Activity
Copy word for word the lines in the records below, starting at the line with "ATOM 303 O O" and ending at the line with "ATOM 342 N N". Skip the pictures.

Input data
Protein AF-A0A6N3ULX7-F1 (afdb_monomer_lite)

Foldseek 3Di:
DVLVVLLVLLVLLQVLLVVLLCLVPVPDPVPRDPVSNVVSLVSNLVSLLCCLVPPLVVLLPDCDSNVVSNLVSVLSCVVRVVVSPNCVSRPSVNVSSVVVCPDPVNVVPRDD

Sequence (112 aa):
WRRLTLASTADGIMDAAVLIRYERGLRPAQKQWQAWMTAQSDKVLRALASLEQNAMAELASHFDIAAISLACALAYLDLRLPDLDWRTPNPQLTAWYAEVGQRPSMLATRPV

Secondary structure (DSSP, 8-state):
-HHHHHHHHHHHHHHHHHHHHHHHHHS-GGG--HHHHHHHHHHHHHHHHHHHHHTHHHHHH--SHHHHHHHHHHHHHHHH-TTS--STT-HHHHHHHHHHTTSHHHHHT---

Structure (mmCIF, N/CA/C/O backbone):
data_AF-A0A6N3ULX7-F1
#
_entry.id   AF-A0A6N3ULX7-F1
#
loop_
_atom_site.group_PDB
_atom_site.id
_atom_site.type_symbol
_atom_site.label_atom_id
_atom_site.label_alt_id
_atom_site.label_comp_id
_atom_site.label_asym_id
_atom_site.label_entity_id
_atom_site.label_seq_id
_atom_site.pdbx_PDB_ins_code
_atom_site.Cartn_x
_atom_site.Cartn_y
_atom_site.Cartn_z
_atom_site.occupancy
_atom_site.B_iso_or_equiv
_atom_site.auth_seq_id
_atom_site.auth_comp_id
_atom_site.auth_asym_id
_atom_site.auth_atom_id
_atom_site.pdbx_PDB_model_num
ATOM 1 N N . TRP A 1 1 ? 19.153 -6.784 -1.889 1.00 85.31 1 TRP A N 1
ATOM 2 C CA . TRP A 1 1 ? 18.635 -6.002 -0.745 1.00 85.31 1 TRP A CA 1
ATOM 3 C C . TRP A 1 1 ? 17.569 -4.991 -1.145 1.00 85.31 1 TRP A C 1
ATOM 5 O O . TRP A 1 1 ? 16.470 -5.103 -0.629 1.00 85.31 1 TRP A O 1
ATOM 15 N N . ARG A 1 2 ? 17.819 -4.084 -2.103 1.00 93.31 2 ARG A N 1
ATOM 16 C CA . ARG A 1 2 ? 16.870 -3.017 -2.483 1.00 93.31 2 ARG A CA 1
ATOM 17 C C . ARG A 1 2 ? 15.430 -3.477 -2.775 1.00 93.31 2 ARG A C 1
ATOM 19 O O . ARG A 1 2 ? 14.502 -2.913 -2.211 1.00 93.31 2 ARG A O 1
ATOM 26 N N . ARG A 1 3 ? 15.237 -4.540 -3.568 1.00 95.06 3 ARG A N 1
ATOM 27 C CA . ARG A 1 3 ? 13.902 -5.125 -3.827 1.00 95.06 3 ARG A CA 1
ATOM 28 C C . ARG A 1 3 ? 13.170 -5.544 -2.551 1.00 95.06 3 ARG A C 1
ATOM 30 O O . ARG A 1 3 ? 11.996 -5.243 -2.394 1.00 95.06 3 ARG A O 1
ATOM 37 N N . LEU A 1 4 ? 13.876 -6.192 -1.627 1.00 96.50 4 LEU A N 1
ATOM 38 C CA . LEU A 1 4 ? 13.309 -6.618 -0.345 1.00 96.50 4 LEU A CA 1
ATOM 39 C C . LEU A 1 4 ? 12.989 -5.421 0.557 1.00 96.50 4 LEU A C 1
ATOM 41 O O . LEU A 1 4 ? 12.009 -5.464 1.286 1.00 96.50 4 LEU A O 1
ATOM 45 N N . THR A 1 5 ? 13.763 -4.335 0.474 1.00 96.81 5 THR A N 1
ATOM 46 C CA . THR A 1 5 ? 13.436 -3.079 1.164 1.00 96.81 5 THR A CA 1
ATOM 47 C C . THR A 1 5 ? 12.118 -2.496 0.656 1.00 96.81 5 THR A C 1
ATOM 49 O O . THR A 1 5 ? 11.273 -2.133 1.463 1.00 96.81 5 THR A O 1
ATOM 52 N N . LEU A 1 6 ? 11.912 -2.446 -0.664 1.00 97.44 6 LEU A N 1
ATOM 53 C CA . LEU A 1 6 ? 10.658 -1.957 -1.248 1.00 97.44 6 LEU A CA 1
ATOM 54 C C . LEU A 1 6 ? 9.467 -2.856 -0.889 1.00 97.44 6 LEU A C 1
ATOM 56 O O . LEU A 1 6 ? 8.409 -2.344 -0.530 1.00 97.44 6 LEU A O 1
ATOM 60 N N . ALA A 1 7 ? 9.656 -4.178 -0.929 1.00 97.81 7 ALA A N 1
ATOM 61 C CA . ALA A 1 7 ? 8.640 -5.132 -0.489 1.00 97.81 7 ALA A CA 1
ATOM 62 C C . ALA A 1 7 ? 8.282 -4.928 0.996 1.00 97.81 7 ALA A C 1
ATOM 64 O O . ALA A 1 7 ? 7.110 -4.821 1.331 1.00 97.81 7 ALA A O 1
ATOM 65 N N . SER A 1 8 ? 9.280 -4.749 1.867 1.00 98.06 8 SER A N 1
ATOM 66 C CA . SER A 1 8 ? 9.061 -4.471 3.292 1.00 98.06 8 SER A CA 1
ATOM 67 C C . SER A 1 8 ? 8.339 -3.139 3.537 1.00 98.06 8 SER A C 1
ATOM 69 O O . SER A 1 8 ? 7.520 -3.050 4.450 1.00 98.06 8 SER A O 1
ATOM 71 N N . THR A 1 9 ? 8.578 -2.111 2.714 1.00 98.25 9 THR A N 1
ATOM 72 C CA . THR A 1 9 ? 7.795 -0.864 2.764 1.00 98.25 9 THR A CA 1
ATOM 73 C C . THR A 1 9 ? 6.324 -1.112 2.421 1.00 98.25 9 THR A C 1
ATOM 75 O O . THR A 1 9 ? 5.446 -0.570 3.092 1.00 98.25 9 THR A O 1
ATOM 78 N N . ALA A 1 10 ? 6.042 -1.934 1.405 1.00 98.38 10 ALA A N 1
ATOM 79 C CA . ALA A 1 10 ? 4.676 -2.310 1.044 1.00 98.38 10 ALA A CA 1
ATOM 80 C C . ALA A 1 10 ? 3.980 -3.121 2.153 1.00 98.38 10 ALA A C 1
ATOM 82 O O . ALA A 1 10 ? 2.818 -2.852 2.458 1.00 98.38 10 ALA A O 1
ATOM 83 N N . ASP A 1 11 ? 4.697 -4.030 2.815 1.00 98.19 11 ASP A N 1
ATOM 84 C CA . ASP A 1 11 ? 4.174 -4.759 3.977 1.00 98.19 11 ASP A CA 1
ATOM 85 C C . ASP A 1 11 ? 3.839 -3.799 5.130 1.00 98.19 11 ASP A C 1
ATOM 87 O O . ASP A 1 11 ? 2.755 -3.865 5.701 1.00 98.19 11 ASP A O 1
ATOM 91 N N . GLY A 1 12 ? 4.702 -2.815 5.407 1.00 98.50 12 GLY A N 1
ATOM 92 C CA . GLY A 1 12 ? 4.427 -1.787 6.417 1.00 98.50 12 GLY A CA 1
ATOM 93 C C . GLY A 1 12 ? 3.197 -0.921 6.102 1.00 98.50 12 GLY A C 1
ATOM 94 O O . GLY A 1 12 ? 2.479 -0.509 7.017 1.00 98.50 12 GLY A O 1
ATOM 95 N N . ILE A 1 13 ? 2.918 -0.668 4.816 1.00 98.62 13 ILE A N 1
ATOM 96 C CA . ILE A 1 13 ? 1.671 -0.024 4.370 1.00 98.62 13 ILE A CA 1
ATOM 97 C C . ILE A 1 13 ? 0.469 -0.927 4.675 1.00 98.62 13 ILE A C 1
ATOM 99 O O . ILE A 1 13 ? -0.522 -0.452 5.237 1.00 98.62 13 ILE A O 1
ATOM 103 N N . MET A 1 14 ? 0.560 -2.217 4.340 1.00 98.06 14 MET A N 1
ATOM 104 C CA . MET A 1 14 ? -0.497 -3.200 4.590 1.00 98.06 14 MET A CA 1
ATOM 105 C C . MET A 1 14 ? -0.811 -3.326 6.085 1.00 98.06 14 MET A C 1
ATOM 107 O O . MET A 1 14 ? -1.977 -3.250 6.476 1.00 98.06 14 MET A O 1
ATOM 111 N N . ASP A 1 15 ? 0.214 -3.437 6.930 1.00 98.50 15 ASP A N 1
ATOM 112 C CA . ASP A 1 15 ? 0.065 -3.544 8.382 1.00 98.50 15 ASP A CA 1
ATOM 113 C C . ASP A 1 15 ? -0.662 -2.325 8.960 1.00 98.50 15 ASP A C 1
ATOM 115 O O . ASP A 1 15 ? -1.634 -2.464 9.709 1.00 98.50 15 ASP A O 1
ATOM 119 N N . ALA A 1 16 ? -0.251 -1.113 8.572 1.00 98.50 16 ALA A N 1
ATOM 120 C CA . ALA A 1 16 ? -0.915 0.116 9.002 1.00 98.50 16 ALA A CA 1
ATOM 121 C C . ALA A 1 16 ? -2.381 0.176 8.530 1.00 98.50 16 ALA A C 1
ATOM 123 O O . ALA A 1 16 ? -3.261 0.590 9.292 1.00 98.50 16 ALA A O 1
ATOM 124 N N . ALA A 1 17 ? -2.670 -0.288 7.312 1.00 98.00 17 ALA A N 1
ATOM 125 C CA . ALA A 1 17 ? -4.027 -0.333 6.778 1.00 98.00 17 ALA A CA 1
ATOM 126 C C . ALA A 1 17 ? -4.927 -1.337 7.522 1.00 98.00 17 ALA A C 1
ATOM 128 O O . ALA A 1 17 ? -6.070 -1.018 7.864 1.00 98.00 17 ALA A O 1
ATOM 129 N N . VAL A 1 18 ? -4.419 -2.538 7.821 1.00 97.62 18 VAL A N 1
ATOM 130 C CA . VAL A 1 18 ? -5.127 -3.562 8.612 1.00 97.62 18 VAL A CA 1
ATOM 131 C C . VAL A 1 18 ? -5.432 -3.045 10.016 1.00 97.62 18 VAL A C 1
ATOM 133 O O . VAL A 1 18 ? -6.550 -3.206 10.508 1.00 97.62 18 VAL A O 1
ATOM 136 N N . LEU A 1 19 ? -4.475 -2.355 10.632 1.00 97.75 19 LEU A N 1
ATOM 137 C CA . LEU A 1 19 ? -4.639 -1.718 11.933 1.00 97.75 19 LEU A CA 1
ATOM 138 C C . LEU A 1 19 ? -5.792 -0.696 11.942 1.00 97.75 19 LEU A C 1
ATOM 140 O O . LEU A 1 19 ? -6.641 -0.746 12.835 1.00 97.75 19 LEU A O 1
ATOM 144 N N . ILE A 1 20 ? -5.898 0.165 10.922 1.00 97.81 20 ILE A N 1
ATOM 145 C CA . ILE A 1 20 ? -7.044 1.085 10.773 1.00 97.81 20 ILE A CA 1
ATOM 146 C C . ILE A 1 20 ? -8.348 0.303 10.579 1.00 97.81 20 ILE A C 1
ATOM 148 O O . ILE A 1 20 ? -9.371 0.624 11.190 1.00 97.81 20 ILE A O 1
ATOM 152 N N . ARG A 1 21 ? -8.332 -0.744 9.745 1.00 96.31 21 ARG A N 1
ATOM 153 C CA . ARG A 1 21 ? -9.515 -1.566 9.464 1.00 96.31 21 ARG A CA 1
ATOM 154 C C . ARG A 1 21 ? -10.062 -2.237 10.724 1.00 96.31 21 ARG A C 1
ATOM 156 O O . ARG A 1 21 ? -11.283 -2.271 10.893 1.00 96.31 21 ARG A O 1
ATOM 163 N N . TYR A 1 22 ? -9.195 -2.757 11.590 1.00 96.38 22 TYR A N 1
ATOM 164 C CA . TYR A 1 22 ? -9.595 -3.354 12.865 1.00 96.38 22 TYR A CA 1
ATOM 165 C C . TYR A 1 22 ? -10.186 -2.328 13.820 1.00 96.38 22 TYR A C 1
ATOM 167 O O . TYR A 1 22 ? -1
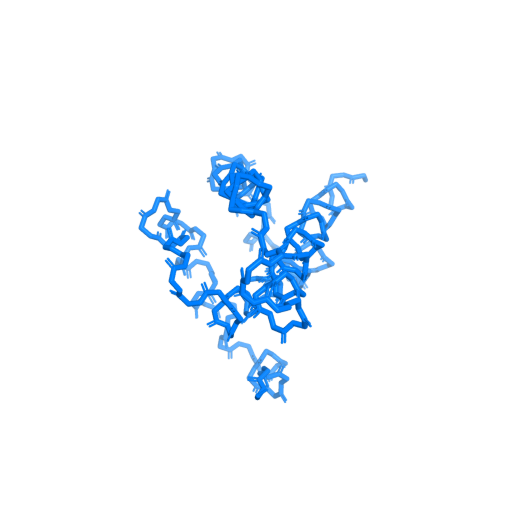1.229 -2.597 14.418 1.00 96.38 22 TYR A O 1
ATOM 175 N N . GLU A 1 23 ? -9.589 -1.141 13.906 1.00 96.50 23 GLU A N 1
ATOM 176 C CA . GLU A 1 23 ? -10.122 -0.072 14.745 1.00 96.50 23 GLU A CA 1
ATOM 177 C C . GLU A 1 23 ? -11.528 0.341 14.291 1.00 96.50 23 GLU A C 1
ATOM 179 O O . GLU A 1 23 ? -12.450 0.356 15.099 1.00 96.50 23 GLU A O 1
ATOM 184 N N . ARG A 1 24 ? -11.731 0.569 12.986 1.00 94.12 24 ARG A N 1
ATOM 185 C CA . ARG A 1 24 ? -13.042 0.956 12.432 1.00 94.12 24 ARG A CA 1
ATOM 186 C C . ARG A 1 24 ? -14.079 -0.169 12.477 1.00 94.12 24 ARG A C 1
ATOM 188 O O . ARG A 1 24 ? -15.271 0.095 12.593 1.00 94.12 24 ARG A O 1
ATOM 195 N N . GLY A 1 25 ? -13.638 -1.412 12.295 1.00 92.88 25 GLY A N 1
ATOM 196 C CA . GLY A 1 25 ? -14.511 -2.554 12.028 1.00 92.88 25 GLY A CA 1
ATOM 197 C C . GLY A 1 25 ? -14.891 -3.407 13.222 1.00 92.88 25 GLY A C 1
ATOM 198 O O . GLY A 1 25 ? -15.993 -3.942 13.253 1.00 92.88 25 GLY A O 1
ATOM 199 N N . LEU A 1 26 ? -13.955 -3.595 14.150 1.00 93.88 26 LEU A N 1
ATOM 200 C CA . LEU A 1 26 ? -14.104 -4.535 15.260 1.00 93.88 26 LEU A CA 1
ATOM 201 C C . LEU A 1 26 ? -14.319 -3.808 16.584 1.00 93.88 26 LEU A C 1
ATOM 203 O O . LEU A 1 26 ? -14.981 -4.333 17.479 1.00 93.88 26 LEU A O 1
ATOM 207 N N . ARG A 1 27 ? -13.752 -2.606 16.734 1.00 94.69 27 ARG A N 1
ATOM 208 C CA . ARG A 1 27 ? -13.842 -1.855 17.981 1.00 94.69 27 ARG A CA 1
ATOM 209 C C . ARG A 1 27 ? -15.136 -1.025 18.021 1.00 94.69 27 ARG A C 1
ATOM 211 O O . ARG A 1 27 ? -15.409 -0.300 17.063 1.00 94.69 27 ARG A O 1
ATOM 218 N N . PRO A 1 28 ? -15.914 -1.077 19.125 1.00 96.00 28 PRO A N 1
ATOM 219 C CA . PRO A 1 28 ? -17.077 -0.208 19.307 1.00 96.00 28 PRO A CA 1
ATOM 220 C C . PRO A 1 28 ? -16.699 1.262 19.128 1.00 96.00 28 PRO A C 1
ATOM 222 O O . PRO A 1 28 ? -15.640 1.665 19.610 1.00 96.00 28 PRO A O 1
ATOM 225 N N . ALA A 1 29 ? -17.561 2.055 18.489 1.00 94.38 29 ALA A N 1
ATOM 226 C CA . ALA A 1 29 ? -17.269 3.441 18.106 1.00 94.38 29 ALA A CA 1
ATOM 227 C C . ALA A 1 29 ? -16.728 4.290 19.271 1.00 94.38 29 ALA A C 1
ATOM 229 O O . ALA A 1 29 ? -15.727 4.983 19.130 1.00 94.38 29 ALA A O 1
ATOM 230 N N . GLN A 1 30 ? -17.310 4.149 20.463 1.00 96.06 30 GLN A N 1
ATOM 231 C CA . GLN A 1 30 ? -16.903 4.870 21.673 1.00 96.06 30 GLN A CA 1
ATOM 232 C C . GLN A 1 30 ? -15.519 4.479 22.220 1.00 96.06 30 GLN A C 1
ATOM 234 O O . GLN A 1 30 ? -14.997 5.144 23.109 1.00 96.06 30 GLN A O 1
ATOM 239 N N . LYS A 1 31 ? -14.939 3.377 21.736 1.00 95.75 31 LYS A N 1
ATOM 240 C CA . LYS A 1 31 ? -13.598 2.907 22.105 1.00 95.75 31 LYS A CA 1
ATOM 241 C C . LYS A 1 31 ? -12.567 3.166 21.005 1.00 95.75 31 LYS A C 1
ATOM 243 O O . LYS A 1 31 ? -11.398 2.856 21.213 1.00 95.75 31 LYS A O 1
ATOM 248 N N . GLN A 1 32 ? -12.979 3.685 19.849 1.00 96.75 32 GLN A N 1
ATOM 249 C CA . GLN A 1 32 ? -12.063 3.952 18.747 1.00 96.75 32 GLN A CA 1
ATOM 250 C C . GLN A 1 32 ? -11.147 5.126 19.084 1.00 96.75 32 GLN A C 1
ATOM 252 O O . GLN A 1 32 ? -11.596 6.188 19.516 1.00 96.75 32 GLN A O 1
ATOM 257 N N . TRP A 1 33 ? -9.850 4.944 18.862 1.00 97.44 33 TRP A N 1
ATOM 258 C CA . TRP A 1 33 ? -8.861 5.978 19.112 1.00 97.44 33 TRP A CA 1
ATOM 259 C C . TRP A 1 33 ? -8.496 6.708 17.822 1.00 97.44 33 TRP A C 1
ATOM 261 O O . TRP A 1 33 ? -7.607 6.305 17.068 1.00 97.44 33 TRP A O 1
ATOM 271 N N . GLN A 1 34 ? -9.166 7.838 17.596 1.00 96.56 34 GLN A N 1
ATOM 272 C CA . GLN A 1 34 ? -9.018 8.611 16.364 1.00 96.56 34 GLN A CA 1
ATOM 273 C C . GLN A 1 34 ? -7.570 9.044 16.088 1.00 96.56 34 GLN A C 1
ATOM 275 O O . GLN A 1 34 ? -7.086 8.859 14.976 1.00 96.56 34 GLN A O 1
ATOM 280 N N . ALA A 1 35 ? -6.854 9.564 17.091 1.00 97.69 35 ALA A N 1
ATOM 281 C CA . ALA A 1 35 ? -5.472 10.017 16.906 1.00 97.69 35 ALA A CA 1
ATOM 282 C C . ALA A 1 35 ? -4.527 8.875 16.492 1.00 97.69 35 ALA A C 1
ATOM 284 O O . ALA A 1 35 ? -3.615 9.084 15.694 1.00 97.69 35 ALA A O 1
ATOM 285 N N . TRP A 1 36 ? -4.766 7.654 16.978 1.00 97.88 36 TRP A N 1
ATOM 286 C CA . TRP A 1 36 ? -3.992 6.489 16.561 1.00 97.88 36 TRP A CA 1
ATOM 287 C C . TRP A 1 36 ? -4.297 6.100 15.110 1.00 97.88 36 TRP A C 1
ATOM 289 O O . TRP A 1 36 ? -3.365 5.851 14.349 1.00 97.88 36 TRP A O 1
ATOM 299 N N . MET A 1 37 ? -5.568 6.123 14.685 1.00 97.31 37 MET A N 1
ATOM 300 C CA . MET A 1 37 ? -5.927 5.887 13.277 1.00 97.31 37 MET A CA 1
ATOM 301 C C . MET A 1 37 ? -5.318 6.933 12.342 1.00 97.31 37 MET A C 1
ATOM 303 O O . MET A 1 37 ? -4.817 6.574 11.276 1.00 97.31 37 MET A O 1
ATOM 307 N N . THR A 1 38 ? -5.315 8.207 12.745 1.00 97.56 38 THR A N 1
ATOM 308 C CA . THR A 1 38 ? -4.624 9.274 12.010 1.00 97.56 38 THR A CA 1
ATOM 309 C C . THR A 1 38 ? -3.133 8.964 11.895 1.00 97.56 38 THR A C 1
ATOM 311 O O . THR A 1 38 ? -2.604 8.948 10.790 1.00 97.56 38 THR A O 1
ATOM 314 N N . ALA A 1 39 ? -2.469 8.578 12.989 1.00 98.19 39 ALA A N 1
ATOM 315 C CA . ALA A 1 39 ? -1.051 8.228 12.955 1.00 98.19 39 ALA A CA 1
ATOM 316 C C . ALA A 1 39 ? -0.737 7.021 12.046 1.00 98.19 39 ALA A C 1
ATOM 318 O O . ALA A 1 39 ? 0.313 7.003 11.404 1.00 98.19 39 ALA A O 1
ATOM 319 N N . GLN A 1 40 ? -1.617 6.012 11.970 1.00 98.50 40 GLN A N 1
ATOM 320 C CA . GLN A 1 40 ? -1.459 4.912 11.006 1.00 98.50 40 GLN A CA 1
ATOM 321 C C . GLN A 1 40 ? -1.677 5.388 9.565 1.00 98.50 40 GLN A C 1
ATOM 323 O O . GLN A 1 40 ? -0.918 5.004 8.677 1.00 98.50 40 GLN A O 1
ATOM 328 N N . SER A 1 41 ? -2.656 6.267 9.341 1.00 98.06 41 SER A N 1
ATOM 329 C CA . SER A 1 41 ? -2.925 6.848 8.019 1.00 98.06 41 SER A C
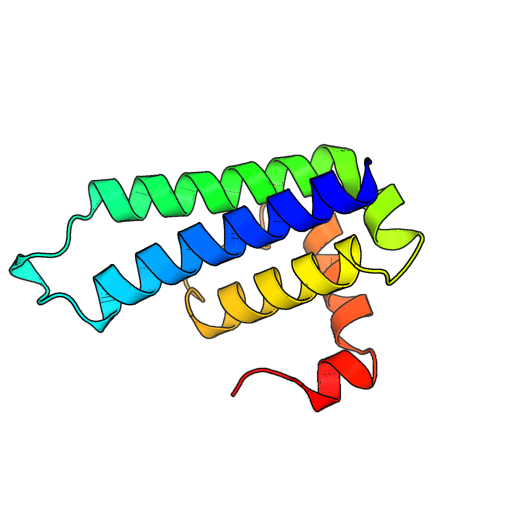A 1
ATOM 330 C C . SER A 1 41 ? -1.718 7.657 7.535 1.00 98.06 41 SER A C 1
ATOM 332 O O . SER A 1 41 ? -1.265 7.479 6.409 1.00 98.06 41 SER A O 1
ATOM 334 N N . ASP A 1 42 ? -1.101 8.444 8.418 1.00 98.19 42 ASP A N 1
ATOM 335 C CA . ASP A 1 42 ? 0.110 9.211 8.113 1.00 98.19 42 ASP A CA 1
ATOM 336 C C . ASP A 1 42 ? 1.303 8.317 7.754 1.00 98.19 42 ASP A C 1
ATOM 338 O O . ASP A 1 42 ? 2.132 8.694 6.926 1.00 98.19 42 ASP 
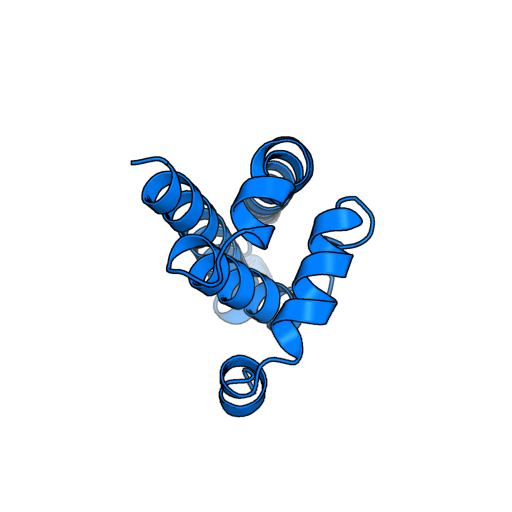A O 1
ATOM 342 N N . LYS A 1 43 ? 1.430 7.127 8.361 1.00 98.50 43 LYS A N 1
ATOM 343 C CA . LYS A 1 43 ? 2.474 6.163 7.969 1.00 98.50 43 LYS A CA 1
ATOM 344 C C . LYS A 1 43 ? 2.266 5.680 6.541 1.00 98.50 43 LYS A C 1
ATOM 346 O O . LYS A 1 43 ? 3.231 5.681 5.783 1.00 98.50 43 LYS A O 1
ATOM 351 N N . VAL A 1 44 ? 1.031 5.318 6.185 1.00 98.56 44 VAL A N 1
ATOM 352 C CA . VAL A 1 44 ? 0.679 4.917 4.816 1.00 98.56 44 VAL A CA 1
ATOM 353 C C . VAL A 1 44 ? 1.019 6.044 3.847 1.00 98.56 44 VAL A C 1
ATOM 355 O O . VAL A 1 44 ? 1.799 5.839 2.921 1.00 98.56 44 VAL A O 1
ATOM 358 N N . LEU A 1 45 ? 0.520 7.255 4.101 1.00 98.25 45 LEU A N 1
ATOM 359 C CA . LEU A 1 45 ? 0.722 8.399 3.210 1.00 98.25 45 LEU A CA 1
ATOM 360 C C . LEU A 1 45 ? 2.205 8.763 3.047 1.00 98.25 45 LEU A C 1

Result below
ATOM 303 O O . MET A 1 37 ? -4.817 6.574 11.276 1.00 97.31 37 MET A O 1
ATOM 307 N N . THR A 1 38 ? -5.315 8.207 12.745 1.00 97.56 38 THR A N 1
ATOM 308 C CA . THR A 1 38 ? -4.624 9.274 12.010 1.00 97.56 38 THR A CA 1
ATOM 309 C C . THR A 1 38 ? -3.133 8.964 11.895 1.00 97.56 38 THR A C 1
ATOM 311 O O . THR A 1 38 ? -2.604 8.948 10.790 1.00 97.56 38 THR A O 1
ATOM 314 N N . ALA A 1 39 ? -2.469 8.578 12.989 1.00 98.19 39 ALA A N 1
ATOM 315 C CA . ALA A 1 39 ? -1.051 8.228 12.955 1.00 98.19 39 ALA A CA 1
ATOM 316 C C . ALA A 1 39 ? -0.737 7.021 12.046 1.00 98.19 39 ALA A C 1
ATOM 318 O O . ALA A 1 39 ? 0.313 7.003 11.404 1.00 98.19 39 ALA A O 1
ATOM 319 N N . GLN A 1 40 ? -1.617 6.012 11.970 1.00 98.50 40 GLN A N 1
ATOM 320 C CA . GLN A 1 40 ? -1.459 4.912 11.006 1.00 98.50 40 GLN A CA 1
ATOM 321 C C . GLN A 1 40 ? -1.677 5.388 9.565 1.00 98.50 40 GLN A C 1
ATOM 323 O O . GLN A 1 40 ? -0.918 5.004 8.677 1.00 98.50 40 GLN A O 1
ATOM 328 N N . SER A 1 41 ? -2.656 6.267 9.341 1.00 98.06 41 SER A N 1
ATOM 329 C CA . SER A 1 41 ? -2.925 6.848 8.019 1.00 98.06 41 SER A C
A 1
ATOM 330 C C . SER A 1 41 ? -1.718 7.657 7.535 1.00 98.06 41 SER A C 1
ATOM 332 O O . SER A 1 41 ? -1.265 7.479 6.409 1.00 98.06 41 SER A O 1
ATOM 334 N N . ASP A 1 42 ? -1.101 8.444 8.418 1.00 98.19 42 ASP A N 1
ATOM 335 C CA . ASP A 1 42 ? 0.110 9.211 8.113 1.00 98.19 42 ASP A CA 1
ATOM 336 C C . ASP A 1 42 ? 1.303 8.317 7.754 1.00 98.19 42 ASP A C 1
ATOM 338 O O . ASP A 1 42 ? 2.132 8.694 6.926 1.00 98.19 42 ASP 
A O 1
ATOM 342 N N . LYS A 1 43 ? 1.430 7.127 8.361 1.00 98.50 43 LYS A N 1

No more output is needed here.